The Role of Artificial Intelligence in Drug Discovery

Article DOI: Biosciences Research & Engineering Network (BREN), 2024,1(1);20-31

Abstract

Artificial Intelligence (AI) has emerged as a transformative tool in the pharmaceutical industry, particularly in drug discovery and development. Traditional drug discovery processes are costly, time-consuming, and prone to high failure rates. AI and machine learning algorithms now provide innovative approaches to identifying drug candidates, predicting molecular interactions, and optimizing clinical trials. This paper reviews recent advancements in AI-driven drug discovery, with case studies highlighting successful applications in oncology, infectious diseases, and rare genetic disorders. The study emphasizes how AI reduces costs, improves efficiency, and accelerates timelines, while also addressing ethical and regulatory challenges.

Corresponding Author(s)

Dr. Emmanuel K. Owusu

Citations

Zhavoronkov, A. et al. (2020). Deep learning enables rapid identification of potential drug candidates. Nature Biotechnology, 38(11), 1312–1320. Vamathevan, J. et al. (2019). Applications of machine learning in drug discovery and development. Nature Reviews Drug Discovery, 18(6), 463–477. FDA (2021). Artificial Intelligence in Drug Development: Regulatory Perspectives.

Introduction:

Drug discovery is a critical yet resource-intensive process in biomedical science. On average, developing a new drug takes 10–15 years and costs billions of dollars, with many potential candidates failing during clinical trials. This inefficiency has long been a barrier to rapid therapeutic development.

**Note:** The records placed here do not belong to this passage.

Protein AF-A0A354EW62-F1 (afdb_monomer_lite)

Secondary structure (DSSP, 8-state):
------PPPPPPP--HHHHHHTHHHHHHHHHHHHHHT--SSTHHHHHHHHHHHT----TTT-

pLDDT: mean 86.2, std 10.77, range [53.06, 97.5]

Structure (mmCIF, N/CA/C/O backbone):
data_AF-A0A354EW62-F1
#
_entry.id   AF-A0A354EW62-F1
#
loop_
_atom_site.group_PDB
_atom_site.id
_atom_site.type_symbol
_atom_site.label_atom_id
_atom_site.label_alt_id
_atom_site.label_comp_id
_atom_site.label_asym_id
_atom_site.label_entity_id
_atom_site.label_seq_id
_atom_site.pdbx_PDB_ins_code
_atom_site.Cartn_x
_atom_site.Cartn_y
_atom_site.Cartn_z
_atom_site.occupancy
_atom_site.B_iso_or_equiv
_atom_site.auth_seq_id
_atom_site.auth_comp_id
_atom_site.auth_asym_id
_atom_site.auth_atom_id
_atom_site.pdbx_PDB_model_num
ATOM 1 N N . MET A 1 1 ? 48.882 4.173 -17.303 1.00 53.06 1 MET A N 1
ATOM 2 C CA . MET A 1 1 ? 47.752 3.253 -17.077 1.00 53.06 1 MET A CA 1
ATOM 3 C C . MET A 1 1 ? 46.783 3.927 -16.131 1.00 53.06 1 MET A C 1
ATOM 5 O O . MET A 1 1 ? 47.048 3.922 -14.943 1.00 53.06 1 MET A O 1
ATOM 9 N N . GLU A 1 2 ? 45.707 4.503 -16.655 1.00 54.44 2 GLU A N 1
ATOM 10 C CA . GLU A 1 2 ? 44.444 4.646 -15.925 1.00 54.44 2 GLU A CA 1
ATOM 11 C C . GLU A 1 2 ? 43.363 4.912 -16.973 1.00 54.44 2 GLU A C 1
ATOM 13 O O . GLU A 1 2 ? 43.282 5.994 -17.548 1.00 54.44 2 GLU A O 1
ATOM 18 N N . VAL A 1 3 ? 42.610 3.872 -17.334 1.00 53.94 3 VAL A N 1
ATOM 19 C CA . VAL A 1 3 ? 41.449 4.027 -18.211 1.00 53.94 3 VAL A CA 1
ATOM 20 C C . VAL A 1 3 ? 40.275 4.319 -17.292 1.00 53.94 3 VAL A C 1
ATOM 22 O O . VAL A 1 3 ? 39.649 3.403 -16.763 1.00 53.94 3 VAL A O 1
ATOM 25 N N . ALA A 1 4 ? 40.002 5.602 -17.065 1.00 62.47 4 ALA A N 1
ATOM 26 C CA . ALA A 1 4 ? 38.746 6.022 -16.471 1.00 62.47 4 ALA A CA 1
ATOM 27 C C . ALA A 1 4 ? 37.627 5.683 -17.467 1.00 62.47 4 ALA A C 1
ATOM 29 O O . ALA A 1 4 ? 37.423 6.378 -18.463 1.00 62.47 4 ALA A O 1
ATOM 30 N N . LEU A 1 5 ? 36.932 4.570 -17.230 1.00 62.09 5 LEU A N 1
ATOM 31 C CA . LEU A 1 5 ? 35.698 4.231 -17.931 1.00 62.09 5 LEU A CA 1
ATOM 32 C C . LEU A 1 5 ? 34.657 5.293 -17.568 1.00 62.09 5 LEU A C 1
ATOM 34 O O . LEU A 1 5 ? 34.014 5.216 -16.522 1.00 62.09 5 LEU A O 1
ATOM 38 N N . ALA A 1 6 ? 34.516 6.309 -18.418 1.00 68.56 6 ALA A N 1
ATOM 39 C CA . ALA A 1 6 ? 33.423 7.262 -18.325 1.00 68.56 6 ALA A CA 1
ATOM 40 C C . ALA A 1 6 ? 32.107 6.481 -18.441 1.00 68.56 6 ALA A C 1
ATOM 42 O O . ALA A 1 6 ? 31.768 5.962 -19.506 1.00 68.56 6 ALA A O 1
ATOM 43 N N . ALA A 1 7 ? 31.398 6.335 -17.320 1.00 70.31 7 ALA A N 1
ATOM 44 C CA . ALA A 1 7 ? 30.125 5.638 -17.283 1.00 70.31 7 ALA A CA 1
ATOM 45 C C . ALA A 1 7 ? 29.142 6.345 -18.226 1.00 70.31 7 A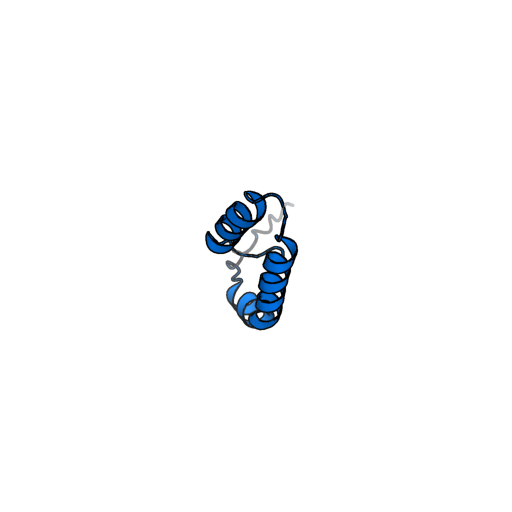LA A C 1
ATOM 47 O O . ALA A 1 7 ? 28.860 7.534 -18.067 1.00 70.31 7 ALA A O 1
ATOM 48 N N . ALA A 1 8 ? 28.641 5.611 -19.221 1.00 76.25 8 ALA A N 1
ATOM 49 C CA . ALA A 1 8 ? 27.626 6.106 -20.139 1.00 76.25 8 ALA A CA 1
ATOM 50 C C . ALA A 1 8 ? 26.406 6.645 -19.360 1.00 76.25 8 ALA A C 1
ATOM 52 O O . ALA A 1 8 ? 26.077 6.115 -18.291 1.00 76.25 8 ALA A O 1
ATOM 53 N N . PRO A 1 9 ? 25.715 7.682 -19.871 1.00 80.38 9 PRO A N 1
ATOM 54 C CA . PRO A 1 9 ? 24.577 8.270 -19.177 1.00 80.38 9 PRO A CA 1
ATOM 55 C C . PRO A 1 9 ? 23.488 7.215 -18.947 1.00 80.38 9 PRO A C 1
ATOM 57 O O . PRO A 1 9 ? 22.973 6.605 -19.884 1.00 80.38 9 PRO A O 1
ATOM 60 N N . ARG A 1 10 ? 23.137 6.989 -17.677 1.00 82.88 10 ARG A N 1
ATOM 61 C CA . ARG A 1 10 ? 22.102 6.027 -17.284 1.00 82.88 10 ARG A CA 1
ATOM 62 C C . ARG A 1 10 ? 20.721 6.600 -17.601 1.00 82.88 10 ARG A C 1
ATOM 64 O O . ARG A 1 10 ? 20.398 7.708 -17.175 1.00 82.88 10 ARG A O 1
ATOM 71 N N . SER A 1 11 ? 19.889 5.837 -18.306 1.00 85.00 11 SER A N 1
ATOM 72 C CA . SER A 1 11 ? 18.499 6.221 -18.565 1.00 85.00 11 SER A CA 1
ATOM 73 C C . SER A 1 11 ? 17.721 6.355 -17.252 1.00 85.00 11 SER A C 1
ATOM 75 O O . SER A 1 11 ? 17.849 5.509 -16.361 1.00 85.00 11 SER A O 1
ATOM 77 N N . LYS A 1 12 ? 16.877 7.387 -17.132 1.00 87.19 12 LYS A N 1
ATOM 78 C CA . LYS A 1 12 ? 15.918 7.475 -16.021 1.00 87.19 12 LYS A CA 1
ATOM 79 C C . LYS A 1 12 ? 14.966 6.278 -16.092 1.00 87.19 12 LYS A C 1
ATOM 81 O O . LYS A 1 12 ? 14.362 6.039 -17.131 1.00 87.19 12 LYS A O 1
ATOM 86 N N . GLY A 1 13 ? 14.863 5.529 -14.997 1.00 88.69 13 GLY A N 1
ATOM 87 C CA . GLY A 1 13 ? 13.878 4.457 -14.865 1.00 88.69 13 GLY A CA 1
ATOM 88 C C . GLY A 1 13 ? 12.463 5.010 -14.693 1.00 88.69 13 GLY A C 1
ATOM 89 O O . GLY A 1 13 ? 12.286 6.132 -14.215 1.00 88.69 13 GLY A O 1
ATOM 90 N N . ASP A 1 14 ? 11.474 4.197 -15.054 1.00 91.62 14 ASP A N 1
ATOM 91 C CA . ASP A 1 14 ? 10.050 4.453 -14.844 1.00 91.62 14 ASP A CA 1
ATOM 92 C C . ASP A 1 14 ? 9.413 3.241 -14.151 1.00 91.62 14 ASP A C 1
ATOM 94 O O . ASP A 1 14 ? 9.774 2.097 -14.425 1.00 91.62 14 ASP A O 1
ATOM 98 N N . VAL A 1 15 ? 8.468 3.497 -13.248 1.00 93.25 15 VAL A N 1
ATOM 99 C CA . VAL A 1 15 ? 7.738 2.473 -12.491 1.00 93.25 15 VAL A CA 1
ATOM 100 C C . VAL A 1 15 ? 6.356 2.189 -13.075 1.00 93.25 15 VAL A C 1
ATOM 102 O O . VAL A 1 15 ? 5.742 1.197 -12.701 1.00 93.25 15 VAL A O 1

The emergence of AI and machine learning (ML) has revolutionized how researchers approach drug discovery. Algorithms can analyze massive datasets, predict protein-ligand interactions, and identify promising compounds in a fraction of the time required by conventional methods. For example, AI-driven platforms have accelerated the discovery of antiviral agents during the COVID-19 pandemic.

Despite the promise, challenges such as data quality, ethical concerns, and regulatory acceptance remain. This paper explores the opportunities and challenges of AI in drug discovery, illustrating its potential to transform pharmaceutical research and development.